Dataset excerpts:
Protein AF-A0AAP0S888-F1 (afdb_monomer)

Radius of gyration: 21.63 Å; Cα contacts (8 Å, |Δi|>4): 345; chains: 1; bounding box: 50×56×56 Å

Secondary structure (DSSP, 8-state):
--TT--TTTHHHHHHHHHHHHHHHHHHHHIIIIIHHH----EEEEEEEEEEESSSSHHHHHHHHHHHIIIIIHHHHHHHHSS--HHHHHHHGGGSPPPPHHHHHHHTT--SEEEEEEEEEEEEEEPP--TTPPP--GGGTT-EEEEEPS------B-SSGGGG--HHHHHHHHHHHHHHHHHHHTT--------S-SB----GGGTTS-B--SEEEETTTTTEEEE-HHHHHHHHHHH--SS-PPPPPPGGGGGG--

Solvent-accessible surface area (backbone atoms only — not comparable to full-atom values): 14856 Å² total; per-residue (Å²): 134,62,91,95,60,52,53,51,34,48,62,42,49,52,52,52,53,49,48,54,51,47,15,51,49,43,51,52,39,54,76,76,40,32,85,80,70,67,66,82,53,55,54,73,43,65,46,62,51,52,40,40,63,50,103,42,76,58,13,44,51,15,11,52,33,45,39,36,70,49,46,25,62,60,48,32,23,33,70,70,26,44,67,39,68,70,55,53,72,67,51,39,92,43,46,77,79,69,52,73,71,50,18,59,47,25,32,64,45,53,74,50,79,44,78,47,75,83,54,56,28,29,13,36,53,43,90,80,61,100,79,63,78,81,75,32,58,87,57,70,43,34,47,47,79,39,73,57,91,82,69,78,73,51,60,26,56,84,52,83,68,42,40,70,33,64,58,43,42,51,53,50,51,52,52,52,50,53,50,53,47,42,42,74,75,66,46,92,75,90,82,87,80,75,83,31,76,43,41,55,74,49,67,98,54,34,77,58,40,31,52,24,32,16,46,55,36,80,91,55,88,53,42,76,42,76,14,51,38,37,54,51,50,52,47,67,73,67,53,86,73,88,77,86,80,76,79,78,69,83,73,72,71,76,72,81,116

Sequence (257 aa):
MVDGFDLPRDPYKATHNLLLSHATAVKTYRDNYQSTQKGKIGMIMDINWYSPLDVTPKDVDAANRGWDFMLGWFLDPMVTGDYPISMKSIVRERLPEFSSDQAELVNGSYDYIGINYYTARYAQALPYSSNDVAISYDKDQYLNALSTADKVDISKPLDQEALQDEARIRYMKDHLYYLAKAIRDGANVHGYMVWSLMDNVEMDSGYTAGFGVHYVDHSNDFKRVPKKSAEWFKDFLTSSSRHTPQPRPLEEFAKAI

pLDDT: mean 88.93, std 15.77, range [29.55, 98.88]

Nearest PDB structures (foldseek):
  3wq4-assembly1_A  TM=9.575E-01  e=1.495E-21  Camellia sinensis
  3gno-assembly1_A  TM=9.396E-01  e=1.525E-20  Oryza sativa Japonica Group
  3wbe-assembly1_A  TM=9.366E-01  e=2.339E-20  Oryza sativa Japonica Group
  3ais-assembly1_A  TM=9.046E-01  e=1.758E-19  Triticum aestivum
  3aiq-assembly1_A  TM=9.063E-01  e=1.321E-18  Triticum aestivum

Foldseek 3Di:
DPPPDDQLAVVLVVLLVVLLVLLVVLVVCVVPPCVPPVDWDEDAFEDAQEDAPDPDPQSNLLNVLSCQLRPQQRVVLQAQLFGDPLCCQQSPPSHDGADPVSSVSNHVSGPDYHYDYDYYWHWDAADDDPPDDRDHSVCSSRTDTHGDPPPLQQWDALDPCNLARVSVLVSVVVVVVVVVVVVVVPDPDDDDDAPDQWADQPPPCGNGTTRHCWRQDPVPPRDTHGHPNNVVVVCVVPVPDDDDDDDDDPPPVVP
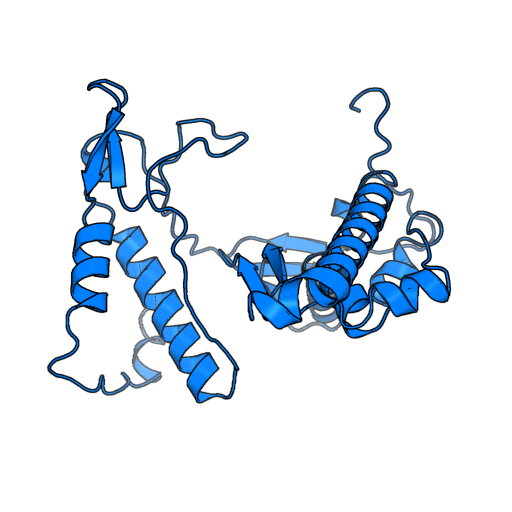PD

Structure (mmCIF, N/CA/C/O backbone):
data_AF-A0AAP0S888-F1
#
_entry.id   AF-A0AAP0S888-F1
#
loop_
_atom_site.group_PDB
_atom_site.id
_atom_site.type_symbol
_atom_site.label_atom_id
_atom_site.label_alt_id
_atom_site.label_comp_id
_atom_site.label_asym_id
_atom_site.label_entity_id
_atom_site.label_seq_id
_atom_site.pdbx_PDB_ins_code
_atom_site.Cartn_x
_atom_site.Cartn_y
_atom_site.Cartn_z
_atom_site.occupancy
_atom_site.B_iso_or_equiv
_atom_site.auth_seq_id
_atom_site.auth_comp_id
_atom_site.auth_asym_id
_atom_site.auth_atom_id
_atom_site.pdbx_PDB_model_num
ATOM 1 N N . MET A 1 1 ? 24.503 -9.022 3.018 1.00 48.22 1 MET A N 1
ATOM 2 C CA . MET A 1 1 ? 23.809 -10.283 2.695 1.00 48.22 1 MET A CA 1
ATOM 3 C C . MET A 1 1 ? 23.298 -10.847 3.999 1.00 48.22 1 MET A C 1
ATOM 5 O O . MET A 1 1 ? 24.074 -10.903 4.943 1.00 48.22 1 MET A O 1
ATOM 9 N N . VAL A 1 2 ? 22.008 -11.157 4.080 1.00 55.09 2 VAL A N 1
ATOM 10 C CA . VAL A 1 2 ? 21.485 -12.009 5.152 1.00 55.09 2 VAL A CA 1
ATOM 11 C C . VAL A 1 2 ? 21.734 -13.433 4.669 1.00 55.09 2 VAL A C 1
ATOM 13 O O . VAL A 1 2 ? 21.318 -13.761 3.557 1.00 55.09 2 VAL A O 1
ATOM 16 N N . ASP A 1 3 ? 22.488 -14.234 5.421 1.00 71.56 3 ASP A N 1
ATOM 17 C CA . ASP A 1 3 ? 22.818 -15.601 5.008 1.00 71.56 3 ASP A CA 1
ATOM 18 C C . ASP A 1 3 ? 21.534 -16.384 4.687 1.00 71.56 3 ASP A C 1
ATOM 20 O O . ASP A 1 3 ? 20.612 -16.449 5.499 1.00 71.56 3 ASP A O 1
ATOM 24 N N . GLY A 1 4 ? 21.464 -16.948 3.478 1.00 79.88 4 GLY A N 1
ATOM 25 C CA . GLY A 1 4 ? 20.333 -17.759 3.017 1.00 79.88 4 GLY A CA 1
ATOM 26 C C . GLY A 1 4 ? 19.160 -17.010 2.368 1.00 79.88 4 GLY A C 1
ATOM 27 O O . GLY A 1 4 ? 18.213 -17.683 1.975 1.00 79.88 4 GLY A O 1
ATOM 28 N N . PHE A 1 5 ? 19.208 -15.678 2.216 1.00 86.12 5 PHE A N 1
ATOM 29 C CA . PHE A 1 5 ? 18.163 -14.905 1.522 1.00 86.12 5 PHE A CA 1
ATOM 30 C C . PHE A 1 5 ? 18.650 -14.342 0.178 1.00 86.12 5 PHE A C 1
ATOM 32 O O . PHE A 1 5 ? 19.564 -13.513 0.130 1.00 86.12 5 PHE A O 1
ATOM 39 N N . ASP A 1 6 ? 18.018 -14.761 -0.918 1.00 91.25 6 ASP A N 1
ATOM 40 C CA . ASP A 1 6 ? 18.300 -14.294 -2.279 1.00 91.25 6 ASP A CA 1
ATOM 41 C C . ASP A 1 6 ? 17.451 -13.049 -2.591 1.00 91.25 6 ASP A C 1
ATOM 43 O O . ASP A 1 6 ? 16.329 -13.146 -3.092 1.00 91.25 6 ASP A O 1
ATOM 47 N N . LEU A 1 7 ? 17.981 -11.861 -2.269 1.00 91.88 7 LEU A N 1
ATOM 48 C CA . LEU A 1 7 ? 17.309 -10.558 -2.436 1.00 91.88 7 LEU A CA 1
ATOM 49 C C . LEU A 1 7 ? 16.696 -10.337 -3.843 1.00 91.88 7 LEU A C 1
ATOM 51 O O . LEU A 1 7 ? 15.600 -9.777 -3.925 1.00 91.88 7 LEU A O 1
ATOM 55 N N . PRO A 1 8 ? 17.350 -10.749 -4.946 1.00 93.31 8 PRO A N 1
ATOM 56 C CA . PRO A 1 8 ? 16.759 -10.736 -6.285 1.00 93.31 8 PRO A CA 1
ATOM 57 C C . PRO A 1 8 ? 15.576 -11.678 -6.545 1.00 93.31 8 PRO A C 1
ATOM 59 O O . PRO A 1 8 ? 14.915 -11.504 -7.569 1.00 93.31 8 PRO A O 1
ATOM 62 N N . ARG A 1 9 ? 15.335 -12.718 -5.734 1.00 94.69 9 ARG A N 1
ATOM 63 C CA . ARG A 1 9 ? 14.365 -13.791 -6.057 1.00 94.69 9 ARG A CA 1
ATOM 64 C C . ARG A 1 9 ? 13.325 -14.038 -4.981 1.00 94.69 9 ARG A C 1
ATOM 66 O O . ARG A 1 9 ? 12.148 -14.215 -5.288 1.00 94.69 9 ARG A O 1
ATOM 73 N N . ASP A 1 10 ? 13.747 -14.098 -3.729 1.00 96.12 10 ASP A N 1
ATOM 74 C CA . ASP A 1 10 ? 12.892 -14.548 -2.638 1.00 96.12 10 ASP A CA 1
ATOM 75 C C . ASP A 1 10 ? 11.707 -13.609 -2.356 1.00 96.12 10 ASP A C 1
ATOM 77 O O . ASP A 1 10 ? 10.622 -14.134 -2.105 1.00 96.12 10 ASP A O 1
ATOM 81 N N . PRO A 1 11 ? 11.812 -12.271 -2.511 1.00 97.00 11 PRO A N 1
ATOM 82 C CA . PRO A 1 11 ? 10.644 -11.388 -2.465 1.00 97.00 11 PRO A CA 1
ATOM 83 C C . PRO A 1 11 ? 9.565 -11.740 -3.503 1.00 97.00 11 PRO A C 1
ATOM 85 O O . PRO A 1 11 ? 8.384 -11.775 -3.170 1.00 97.00 11 PRO A O 1
ATOM 88 N N . TYR A 1 12 ? 9.944 -12.089 -4.739 1.00 98.00 12 TYR A N 1
ATOM 89 C CA . TYR A 1 12 ? 8.991 -12.500 -5.783 1.00 98.00 12 TYR A CA 1
ATOM 90 C C . TYR A 1 12 ? 8.301 -13.821 -5.461 1.00 98.00 12 TYR A C 1
ATOM 92 O O . TYR A 1 12 ? 7.087 -13.936 -5.624 1.00 98.00 12 TYR A O 1
ATOM 100 N N . LYS A 1 13 ? 9.044 -14.797 -4.929 1.00 97.88 13 LYS A N 1
ATOM 101 C CA . LYS A 1 13 ? 8.466 -16.063 -4.452 1.00 97.88 13 LYS A CA 1
ATOM 102 C C . LYS A 1 13 ? 7.532 -15.852 -3.262 1.00 97.88 13 LYS A C 1
ATOM 104 O O . LYS A 1 13 ? 6.466 -16.463 -3.208 1.00 97.88 13 LYS A O 1
ATOM 109 N N . ALA A 1 14 ? 7.920 -14.997 -2.317 1.00 98.06 14 ALA A N 1
ATOM 110 C CA . ALA A 1 14 ? 7.109 -14.669 -1.152 1.00 98.06 14 ALA A CA 1
ATOM 111 C C . ALA A 1 14 ? 5.779 -14.033 -1.575 1.00 98.06 14 ALA A C 1
ATOM 113 O O . ALA A 1 14 ? 4.722 -14.515 -1.167 1.00 98.06 14 ALA A O 1
ATOM 114 N N . THR A 1 15 ? 5.816 -13.031 -2.459 1.00 98.06 15 THR A N 1
ATOM 115 C CA . THR A 1 15 ? 4.606 -12.388 -2.990 1.00 98.06 15 THR A CA 1
ATOM 116 C C . THR A 1 15 ? 3.737 -13.359 -3.788 1.00 98.06 15 THR A C 1
ATOM 118 O O . THR A 1 15 ? 2.521 -13.373 -3.614 1.00 98.06 15 THR A O 1
ATOM 121 N N . HIS A 1 16 ? 4.330 -14.226 -4.614 1.00 98.75 16 HIS A N 1
ATOM 122 C CA . HIS A 1 16 ? 3.578 -15.239 -5.359 1.00 98.75 16 HIS A CA 1
ATOM 123 C C . HIS A 1 16 ? 2.809 -16.189 -4.431 1.00 98.75 16 HIS A C 1
ATOM 125 O O . HIS A 1 16 ? 1.602 -16.380 -4.584 1.00 98.75 16 HIS A O 1
ATOM 131 N N . ASN A 1 17 ? 3.475 -16.720 -3.404 1.00 98.75 17 ASN A N 1
ATOM 132 C CA . ASN A 1 17 ? 2.830 -17.585 -2.418 1.00 98.75 17 ASN A CA 1
ATOM 133 C C . ASN A 1 17 ? 1.780 -16.841 -1.581 1.00 98.75 17 ASN A C 1
ATOM 135 O O . ASN A 1 17 ? 0.754 -17.431 -1.234 1.00 98.75 17 ASN A O 1
ATOM 139 N N . LEU A 1 18 ? 2.001 -15.558 -1.274 1.00 98.69 18 LEU A N 1
ATOM 140 C CA . LEU A 1 18 ? 1.020 -14.722 -0.583 1.00 98.69 18 LEU A CA 1
ATOM 141 C C . LEU A 1 18 ? -0.257 -14.561 -1.416 1.00 98.69 18 LEU A C 1
ATOM 143 O O . LEU A 1 18 ? -1.347 -14.746 -0.879 1.00 98.69 18 LEU A O 1
ATOM 147 N N . LEU A 1 19 ? -0.135 -14.284 -2.719 1.00 98.81 19 LEU A N 1
ATOM 148 C CA . LEU A 1 19 ? -1.276 -14.149 -3.632 1.00 98.81 19 LEU A CA 1
ATOM 149 C C . LEU A 1 19 ? -2.069 -15.456 -3.753 1.00 98.81 19 LEU A C 1
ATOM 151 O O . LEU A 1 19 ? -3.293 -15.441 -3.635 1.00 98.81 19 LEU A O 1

Brief: Please, from the entries above, set down exactly the lines from the one containing "ATOM 92 O O" through the one containing "ATOM 116 C C", and only those.

Answer to this task:
ATOM 92 O O . TYR A 1 12 ? 7.087 -13.936 -5.624 1.00 98.00 12 TYR A O 1
ATOM 100 N N . LYS A 1 13 ? 9.044 -14.797 -4.929 1.00 97.88 13 LYS A N 1
ATOM 101 C CA . LYS A 1 13 ? 8.466 -16.063 -4.452 1.00 97.88 13 LYS A CA 1
ATOM 102 C C . LYS A 1 13 ? 7.532 -15.852 -3.262 1.00 97.88 13 LYS A C 1
ATOM 104 O O . LYS A 1 13 ? 6.466 -16.463 -3.208 1.00 97.88 13 LYS A O 1
ATOM 109 N N . ALA A 1 14 ? 7.920 -14.997 -2.317 1.00 98.06 14 ALA A N 1
ATOM 110 C CA . ALA A 1 14 ? 7.109 -14.669 -1.152 1.00 98.06 14 ALA A CA 1
ATOM 111 C C . ALA A 1 14 ? 5.779 -14.033 -1.575 1.00 98.06 14 ALA A C 1
ATOM 113 O O . ALA A 1 14 ? 4.722 -14.515 -1.167 1.00 98.06 14 ALA A O 1
ATOM 114 N N . THR A 1 15 ? 5.816 -13.031 -2.459 1.00 98.06 15 THR A N 1
ATOM 115 C CA . THR A 1 15 ? 4.606 -12.388 -2.990 1.00 98.06 15 THR A CA 1
ATOM 116 C C . THR A 1 15 ? 3.737 -13.359 -3.788 1.00 98.06 15 THR A C 1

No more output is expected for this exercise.